+++ Source material

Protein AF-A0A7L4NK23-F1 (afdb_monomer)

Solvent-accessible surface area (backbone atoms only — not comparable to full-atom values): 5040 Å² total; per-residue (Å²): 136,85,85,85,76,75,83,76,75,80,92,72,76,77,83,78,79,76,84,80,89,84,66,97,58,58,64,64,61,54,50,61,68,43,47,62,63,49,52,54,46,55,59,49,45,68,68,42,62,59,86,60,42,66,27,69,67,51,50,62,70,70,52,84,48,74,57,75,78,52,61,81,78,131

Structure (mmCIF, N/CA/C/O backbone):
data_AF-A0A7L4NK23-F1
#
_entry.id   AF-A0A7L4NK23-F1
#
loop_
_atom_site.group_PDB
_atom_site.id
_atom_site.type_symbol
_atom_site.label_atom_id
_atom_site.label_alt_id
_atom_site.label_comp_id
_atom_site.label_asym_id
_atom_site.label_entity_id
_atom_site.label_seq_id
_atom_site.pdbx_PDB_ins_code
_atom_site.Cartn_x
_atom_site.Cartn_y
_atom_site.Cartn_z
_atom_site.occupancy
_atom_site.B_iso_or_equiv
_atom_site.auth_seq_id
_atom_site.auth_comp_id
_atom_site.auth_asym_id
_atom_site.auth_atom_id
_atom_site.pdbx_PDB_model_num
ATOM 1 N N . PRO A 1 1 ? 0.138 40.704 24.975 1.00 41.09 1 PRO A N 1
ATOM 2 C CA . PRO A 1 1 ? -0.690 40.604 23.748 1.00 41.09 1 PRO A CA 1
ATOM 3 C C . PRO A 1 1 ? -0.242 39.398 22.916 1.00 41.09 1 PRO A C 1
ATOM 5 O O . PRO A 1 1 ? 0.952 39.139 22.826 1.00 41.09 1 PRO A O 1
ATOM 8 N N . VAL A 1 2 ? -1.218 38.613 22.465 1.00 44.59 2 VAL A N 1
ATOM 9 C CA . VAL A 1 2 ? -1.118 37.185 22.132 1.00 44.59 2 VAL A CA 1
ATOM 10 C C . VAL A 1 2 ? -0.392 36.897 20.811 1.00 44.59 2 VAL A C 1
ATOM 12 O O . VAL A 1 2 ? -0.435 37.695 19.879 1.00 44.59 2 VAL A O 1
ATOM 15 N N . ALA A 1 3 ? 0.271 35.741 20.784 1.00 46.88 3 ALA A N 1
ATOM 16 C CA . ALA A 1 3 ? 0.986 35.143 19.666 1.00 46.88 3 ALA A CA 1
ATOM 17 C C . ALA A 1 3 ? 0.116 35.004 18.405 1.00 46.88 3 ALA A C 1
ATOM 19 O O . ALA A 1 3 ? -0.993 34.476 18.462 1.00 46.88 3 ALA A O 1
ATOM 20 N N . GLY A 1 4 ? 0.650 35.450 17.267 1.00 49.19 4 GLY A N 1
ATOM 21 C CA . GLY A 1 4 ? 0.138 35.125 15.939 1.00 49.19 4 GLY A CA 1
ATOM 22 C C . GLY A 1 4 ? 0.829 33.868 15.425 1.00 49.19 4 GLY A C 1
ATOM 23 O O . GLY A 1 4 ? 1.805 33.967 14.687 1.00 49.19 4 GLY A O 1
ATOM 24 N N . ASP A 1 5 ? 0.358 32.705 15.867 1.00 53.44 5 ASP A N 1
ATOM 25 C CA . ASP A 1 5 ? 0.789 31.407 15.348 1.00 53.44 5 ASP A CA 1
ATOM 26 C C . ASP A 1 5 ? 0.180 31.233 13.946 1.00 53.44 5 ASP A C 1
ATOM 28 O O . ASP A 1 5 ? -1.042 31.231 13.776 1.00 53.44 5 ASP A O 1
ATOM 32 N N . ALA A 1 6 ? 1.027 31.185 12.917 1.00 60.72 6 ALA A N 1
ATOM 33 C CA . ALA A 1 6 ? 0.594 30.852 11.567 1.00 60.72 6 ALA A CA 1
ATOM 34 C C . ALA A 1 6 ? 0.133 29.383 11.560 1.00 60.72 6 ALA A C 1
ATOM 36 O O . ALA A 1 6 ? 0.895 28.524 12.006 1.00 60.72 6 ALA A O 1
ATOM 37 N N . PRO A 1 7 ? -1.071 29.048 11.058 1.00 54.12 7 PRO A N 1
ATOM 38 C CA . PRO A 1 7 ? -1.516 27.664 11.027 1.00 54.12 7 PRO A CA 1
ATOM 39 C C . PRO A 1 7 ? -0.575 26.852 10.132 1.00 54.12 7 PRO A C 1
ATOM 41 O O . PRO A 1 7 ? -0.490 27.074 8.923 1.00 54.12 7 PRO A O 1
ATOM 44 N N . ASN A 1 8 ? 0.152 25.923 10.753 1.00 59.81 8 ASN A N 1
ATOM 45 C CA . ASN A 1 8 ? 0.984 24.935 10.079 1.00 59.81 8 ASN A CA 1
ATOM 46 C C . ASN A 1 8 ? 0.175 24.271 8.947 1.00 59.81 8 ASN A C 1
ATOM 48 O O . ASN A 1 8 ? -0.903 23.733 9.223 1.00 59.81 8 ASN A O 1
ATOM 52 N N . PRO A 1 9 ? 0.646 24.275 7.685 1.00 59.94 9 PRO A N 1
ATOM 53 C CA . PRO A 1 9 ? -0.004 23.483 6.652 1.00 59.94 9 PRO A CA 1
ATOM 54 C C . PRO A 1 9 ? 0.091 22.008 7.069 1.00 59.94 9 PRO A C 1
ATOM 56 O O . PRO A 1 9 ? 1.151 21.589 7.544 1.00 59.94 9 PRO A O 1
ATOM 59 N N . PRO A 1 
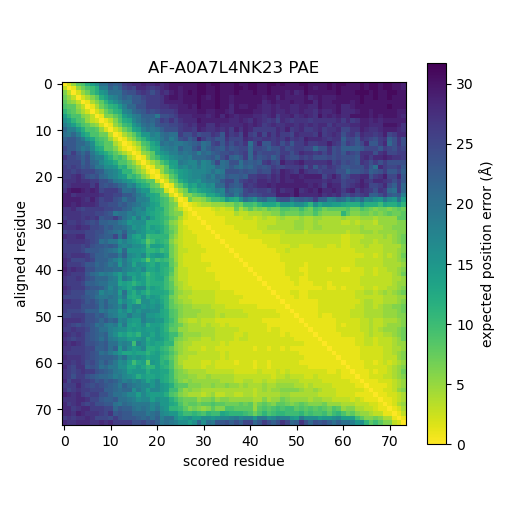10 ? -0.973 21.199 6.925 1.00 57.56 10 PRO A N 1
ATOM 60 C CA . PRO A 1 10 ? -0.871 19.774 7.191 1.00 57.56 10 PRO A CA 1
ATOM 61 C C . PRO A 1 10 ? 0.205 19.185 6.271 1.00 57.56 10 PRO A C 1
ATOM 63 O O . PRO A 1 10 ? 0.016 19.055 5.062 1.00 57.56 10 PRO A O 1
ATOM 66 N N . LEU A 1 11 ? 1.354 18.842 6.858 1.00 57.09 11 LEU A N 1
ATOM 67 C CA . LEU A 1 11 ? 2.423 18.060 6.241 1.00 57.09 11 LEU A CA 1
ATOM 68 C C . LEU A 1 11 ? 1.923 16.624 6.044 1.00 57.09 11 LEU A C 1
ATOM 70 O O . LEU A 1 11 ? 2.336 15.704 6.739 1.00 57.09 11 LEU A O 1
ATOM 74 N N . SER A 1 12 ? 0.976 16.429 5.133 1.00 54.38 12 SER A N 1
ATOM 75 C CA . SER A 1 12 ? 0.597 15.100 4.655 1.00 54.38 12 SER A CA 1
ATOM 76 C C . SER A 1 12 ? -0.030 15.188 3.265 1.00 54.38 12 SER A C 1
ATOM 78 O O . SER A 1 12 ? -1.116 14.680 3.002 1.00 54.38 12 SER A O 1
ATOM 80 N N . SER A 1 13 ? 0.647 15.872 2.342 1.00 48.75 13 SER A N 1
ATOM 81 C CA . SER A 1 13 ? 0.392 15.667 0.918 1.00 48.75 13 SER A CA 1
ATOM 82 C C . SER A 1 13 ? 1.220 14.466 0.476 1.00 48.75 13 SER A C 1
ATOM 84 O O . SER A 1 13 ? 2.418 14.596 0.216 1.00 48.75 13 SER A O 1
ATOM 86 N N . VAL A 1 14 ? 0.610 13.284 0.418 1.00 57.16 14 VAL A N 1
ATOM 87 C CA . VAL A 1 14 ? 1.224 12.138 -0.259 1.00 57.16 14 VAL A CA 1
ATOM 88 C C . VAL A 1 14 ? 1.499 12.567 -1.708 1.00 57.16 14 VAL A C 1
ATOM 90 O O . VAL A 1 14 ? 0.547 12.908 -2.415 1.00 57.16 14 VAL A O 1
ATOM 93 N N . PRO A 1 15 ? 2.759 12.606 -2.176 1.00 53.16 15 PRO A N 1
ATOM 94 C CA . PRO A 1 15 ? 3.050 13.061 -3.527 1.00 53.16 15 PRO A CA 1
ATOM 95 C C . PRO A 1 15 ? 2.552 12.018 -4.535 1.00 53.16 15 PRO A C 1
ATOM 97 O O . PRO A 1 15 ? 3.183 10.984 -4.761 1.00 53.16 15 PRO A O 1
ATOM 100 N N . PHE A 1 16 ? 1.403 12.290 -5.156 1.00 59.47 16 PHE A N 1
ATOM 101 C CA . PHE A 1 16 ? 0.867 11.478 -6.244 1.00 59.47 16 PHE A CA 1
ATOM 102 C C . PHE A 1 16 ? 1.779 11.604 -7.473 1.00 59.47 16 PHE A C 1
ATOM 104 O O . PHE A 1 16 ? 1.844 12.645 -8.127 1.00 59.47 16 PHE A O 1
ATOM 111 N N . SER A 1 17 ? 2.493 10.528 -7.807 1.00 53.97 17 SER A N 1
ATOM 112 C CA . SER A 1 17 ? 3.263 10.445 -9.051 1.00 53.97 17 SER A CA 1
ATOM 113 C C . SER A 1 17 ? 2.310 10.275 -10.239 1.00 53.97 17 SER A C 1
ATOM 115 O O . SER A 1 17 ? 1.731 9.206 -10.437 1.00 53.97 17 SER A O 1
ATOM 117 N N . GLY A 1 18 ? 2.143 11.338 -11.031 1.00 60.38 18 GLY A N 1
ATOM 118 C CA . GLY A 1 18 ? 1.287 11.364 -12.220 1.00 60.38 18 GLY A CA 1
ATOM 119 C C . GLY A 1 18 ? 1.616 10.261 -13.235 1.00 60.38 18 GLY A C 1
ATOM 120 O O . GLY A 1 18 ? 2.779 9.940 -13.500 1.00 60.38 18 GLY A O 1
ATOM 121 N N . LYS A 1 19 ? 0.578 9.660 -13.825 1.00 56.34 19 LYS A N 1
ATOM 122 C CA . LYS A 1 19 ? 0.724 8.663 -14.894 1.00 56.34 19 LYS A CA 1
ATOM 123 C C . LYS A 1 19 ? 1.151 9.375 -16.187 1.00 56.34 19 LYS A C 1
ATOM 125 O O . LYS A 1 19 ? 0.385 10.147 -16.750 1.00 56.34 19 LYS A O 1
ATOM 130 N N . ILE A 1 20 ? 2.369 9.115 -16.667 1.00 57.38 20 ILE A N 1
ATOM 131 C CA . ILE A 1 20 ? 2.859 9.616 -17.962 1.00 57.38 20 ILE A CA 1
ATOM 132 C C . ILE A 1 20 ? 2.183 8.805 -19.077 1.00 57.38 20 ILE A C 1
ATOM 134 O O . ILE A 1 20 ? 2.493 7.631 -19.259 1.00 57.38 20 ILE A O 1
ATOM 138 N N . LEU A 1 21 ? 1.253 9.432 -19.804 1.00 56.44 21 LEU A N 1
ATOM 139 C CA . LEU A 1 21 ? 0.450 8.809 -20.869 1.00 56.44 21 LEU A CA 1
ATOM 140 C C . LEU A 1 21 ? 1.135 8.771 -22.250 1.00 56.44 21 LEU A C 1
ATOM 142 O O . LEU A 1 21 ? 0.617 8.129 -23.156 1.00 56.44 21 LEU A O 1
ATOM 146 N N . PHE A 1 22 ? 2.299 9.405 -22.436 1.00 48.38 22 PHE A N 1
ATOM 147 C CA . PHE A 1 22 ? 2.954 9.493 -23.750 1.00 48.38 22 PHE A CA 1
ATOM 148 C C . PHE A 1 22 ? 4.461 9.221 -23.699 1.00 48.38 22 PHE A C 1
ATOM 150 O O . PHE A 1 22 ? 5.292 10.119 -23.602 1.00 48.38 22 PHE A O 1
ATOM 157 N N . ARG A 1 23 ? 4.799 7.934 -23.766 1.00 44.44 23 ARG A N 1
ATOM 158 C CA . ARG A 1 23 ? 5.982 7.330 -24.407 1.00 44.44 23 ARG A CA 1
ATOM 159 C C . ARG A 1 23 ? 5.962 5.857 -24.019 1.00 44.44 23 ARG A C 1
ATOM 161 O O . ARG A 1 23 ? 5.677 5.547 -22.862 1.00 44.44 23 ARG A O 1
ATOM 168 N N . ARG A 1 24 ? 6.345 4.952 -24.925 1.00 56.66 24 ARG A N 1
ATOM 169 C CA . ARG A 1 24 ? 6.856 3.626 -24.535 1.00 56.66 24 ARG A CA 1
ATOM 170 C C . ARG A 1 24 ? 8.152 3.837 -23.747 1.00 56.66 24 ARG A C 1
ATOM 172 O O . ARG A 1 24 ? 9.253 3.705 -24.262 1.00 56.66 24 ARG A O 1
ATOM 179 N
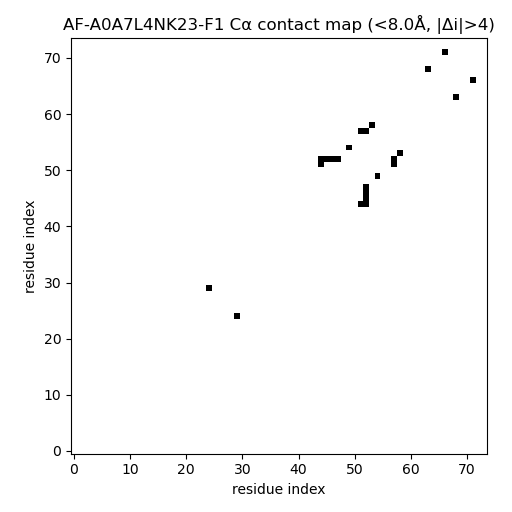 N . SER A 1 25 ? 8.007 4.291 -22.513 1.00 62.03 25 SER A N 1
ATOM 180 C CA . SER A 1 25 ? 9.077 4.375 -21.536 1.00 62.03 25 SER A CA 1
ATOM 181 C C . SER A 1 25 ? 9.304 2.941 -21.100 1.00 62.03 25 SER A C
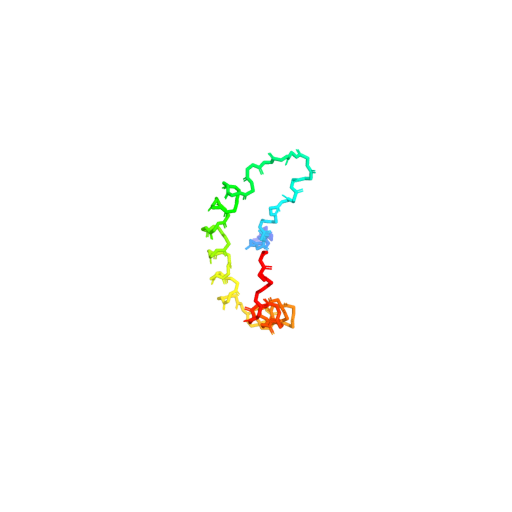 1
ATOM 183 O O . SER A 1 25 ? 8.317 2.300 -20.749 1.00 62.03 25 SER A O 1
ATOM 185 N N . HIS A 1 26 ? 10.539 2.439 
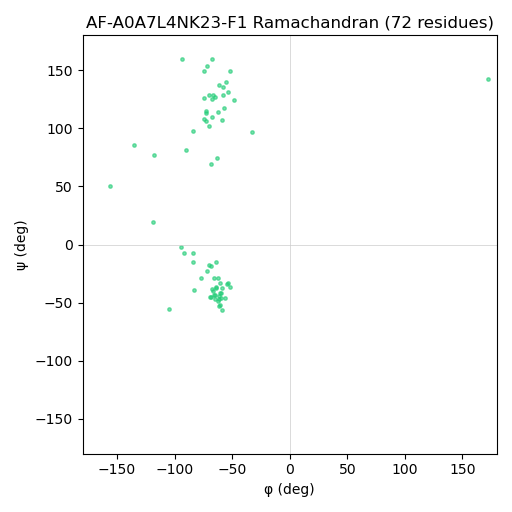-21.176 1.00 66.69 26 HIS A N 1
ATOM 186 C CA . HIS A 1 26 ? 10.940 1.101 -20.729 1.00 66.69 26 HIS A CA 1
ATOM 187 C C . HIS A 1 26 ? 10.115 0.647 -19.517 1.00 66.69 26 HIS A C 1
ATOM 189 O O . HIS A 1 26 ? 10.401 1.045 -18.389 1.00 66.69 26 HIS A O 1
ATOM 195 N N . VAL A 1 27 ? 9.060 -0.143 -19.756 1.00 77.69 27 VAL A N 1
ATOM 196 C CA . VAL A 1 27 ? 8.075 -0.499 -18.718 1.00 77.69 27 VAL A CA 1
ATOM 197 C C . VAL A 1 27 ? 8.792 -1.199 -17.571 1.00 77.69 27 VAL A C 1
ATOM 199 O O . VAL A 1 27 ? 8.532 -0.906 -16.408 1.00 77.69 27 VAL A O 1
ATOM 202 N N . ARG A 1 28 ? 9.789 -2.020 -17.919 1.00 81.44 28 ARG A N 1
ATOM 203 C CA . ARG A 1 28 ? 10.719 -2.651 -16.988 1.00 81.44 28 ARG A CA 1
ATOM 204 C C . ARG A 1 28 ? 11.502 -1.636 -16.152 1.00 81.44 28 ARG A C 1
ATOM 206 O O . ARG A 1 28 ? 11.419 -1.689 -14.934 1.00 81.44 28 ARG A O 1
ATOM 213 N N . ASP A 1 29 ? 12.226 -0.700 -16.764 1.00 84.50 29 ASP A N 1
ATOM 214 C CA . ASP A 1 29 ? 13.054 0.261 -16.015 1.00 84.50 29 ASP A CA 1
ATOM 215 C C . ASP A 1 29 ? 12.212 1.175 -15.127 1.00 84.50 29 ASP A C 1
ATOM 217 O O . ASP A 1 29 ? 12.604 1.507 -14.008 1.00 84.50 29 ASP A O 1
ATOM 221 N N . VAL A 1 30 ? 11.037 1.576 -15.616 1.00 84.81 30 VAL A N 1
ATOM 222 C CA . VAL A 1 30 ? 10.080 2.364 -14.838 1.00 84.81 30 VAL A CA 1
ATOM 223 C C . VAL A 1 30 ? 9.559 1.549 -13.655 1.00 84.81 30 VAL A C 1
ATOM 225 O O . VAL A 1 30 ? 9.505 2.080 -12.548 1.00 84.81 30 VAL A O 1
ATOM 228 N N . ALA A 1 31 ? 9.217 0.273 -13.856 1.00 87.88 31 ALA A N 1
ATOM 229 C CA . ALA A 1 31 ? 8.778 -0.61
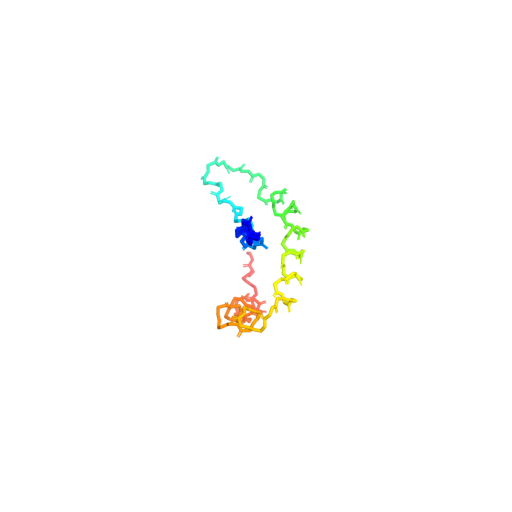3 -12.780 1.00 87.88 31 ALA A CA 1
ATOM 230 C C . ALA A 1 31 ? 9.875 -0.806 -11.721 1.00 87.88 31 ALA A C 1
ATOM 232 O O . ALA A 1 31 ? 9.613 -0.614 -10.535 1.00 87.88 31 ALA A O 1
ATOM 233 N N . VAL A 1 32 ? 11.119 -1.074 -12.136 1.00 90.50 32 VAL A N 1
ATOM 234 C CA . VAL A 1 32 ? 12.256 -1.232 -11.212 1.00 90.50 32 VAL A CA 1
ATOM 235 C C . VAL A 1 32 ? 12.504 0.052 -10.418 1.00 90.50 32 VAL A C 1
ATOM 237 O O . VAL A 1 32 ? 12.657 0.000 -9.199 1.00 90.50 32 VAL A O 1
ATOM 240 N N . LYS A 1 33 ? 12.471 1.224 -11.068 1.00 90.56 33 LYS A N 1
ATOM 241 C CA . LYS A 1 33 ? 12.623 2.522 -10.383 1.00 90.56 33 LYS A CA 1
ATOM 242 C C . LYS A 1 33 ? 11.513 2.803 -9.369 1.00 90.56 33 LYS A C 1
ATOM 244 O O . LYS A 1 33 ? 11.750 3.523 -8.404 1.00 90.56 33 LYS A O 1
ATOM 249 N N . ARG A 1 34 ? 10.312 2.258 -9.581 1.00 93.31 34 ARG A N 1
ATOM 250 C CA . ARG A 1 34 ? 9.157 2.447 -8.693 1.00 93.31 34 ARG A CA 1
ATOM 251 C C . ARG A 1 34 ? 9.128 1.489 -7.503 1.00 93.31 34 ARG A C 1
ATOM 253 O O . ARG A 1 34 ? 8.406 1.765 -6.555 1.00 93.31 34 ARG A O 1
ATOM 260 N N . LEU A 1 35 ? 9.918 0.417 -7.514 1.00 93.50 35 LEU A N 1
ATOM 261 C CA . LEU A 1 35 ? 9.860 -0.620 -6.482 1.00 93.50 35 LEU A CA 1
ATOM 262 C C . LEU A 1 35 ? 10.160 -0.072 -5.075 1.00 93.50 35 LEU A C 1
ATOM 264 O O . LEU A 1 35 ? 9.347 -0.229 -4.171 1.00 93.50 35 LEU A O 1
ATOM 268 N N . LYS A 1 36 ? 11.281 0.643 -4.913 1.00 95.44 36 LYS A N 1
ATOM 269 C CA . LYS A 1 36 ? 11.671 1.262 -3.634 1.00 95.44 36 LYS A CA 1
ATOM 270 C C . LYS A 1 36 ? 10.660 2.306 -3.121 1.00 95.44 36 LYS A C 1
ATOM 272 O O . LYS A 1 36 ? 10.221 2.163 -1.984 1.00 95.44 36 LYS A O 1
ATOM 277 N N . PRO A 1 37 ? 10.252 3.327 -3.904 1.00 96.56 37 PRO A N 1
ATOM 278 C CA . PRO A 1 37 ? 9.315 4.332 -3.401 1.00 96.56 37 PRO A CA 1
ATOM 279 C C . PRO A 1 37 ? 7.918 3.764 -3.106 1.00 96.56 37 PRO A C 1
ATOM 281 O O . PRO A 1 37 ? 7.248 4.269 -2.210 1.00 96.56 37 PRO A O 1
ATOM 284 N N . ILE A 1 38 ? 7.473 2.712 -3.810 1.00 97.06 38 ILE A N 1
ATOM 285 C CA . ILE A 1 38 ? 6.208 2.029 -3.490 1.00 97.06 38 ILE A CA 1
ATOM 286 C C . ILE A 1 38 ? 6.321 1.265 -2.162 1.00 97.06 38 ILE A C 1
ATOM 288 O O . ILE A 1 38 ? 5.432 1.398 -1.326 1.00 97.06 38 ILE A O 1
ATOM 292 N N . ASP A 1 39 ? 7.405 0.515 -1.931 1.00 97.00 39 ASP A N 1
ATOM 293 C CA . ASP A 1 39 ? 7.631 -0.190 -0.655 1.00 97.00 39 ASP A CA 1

++++++

What the task requires
When the line with "ATOM 158 C CA" is reached in the data above, begin copying, and stop after the line with "ATOM 170 C C"; copy each line exactly, both ends included.

Response area
ATOM 158 C CA . ARG A 1 23 ? 5.982 7.330 -24.407 1.00 44.44 23 ARG A CA 1
ATOM 159 C C . ARG A 1 23 ? 5.962 5.857 -24.019 1.00 44.44 23 ARG A C 1
ATOM 161 O O . ARG A 1 23 ? 5.677 5.547 -22.862 1.00 44.44 23 ARG A O 1
ATOM 168 N N . ARG A 1 24 ? 6.345 4.952 -24.925 1.00 56.66 24 ARG A N 1
ATOM 169 C CA . ARG A 1 24 ? 6.856 3.626 -24.535 1.00 56.66 24 ARG A CA 1
ATOM 170 C C . ARG A 1 24 ? 8.152 3.837 -23.747 1.00 56.66 24 ARG A C 1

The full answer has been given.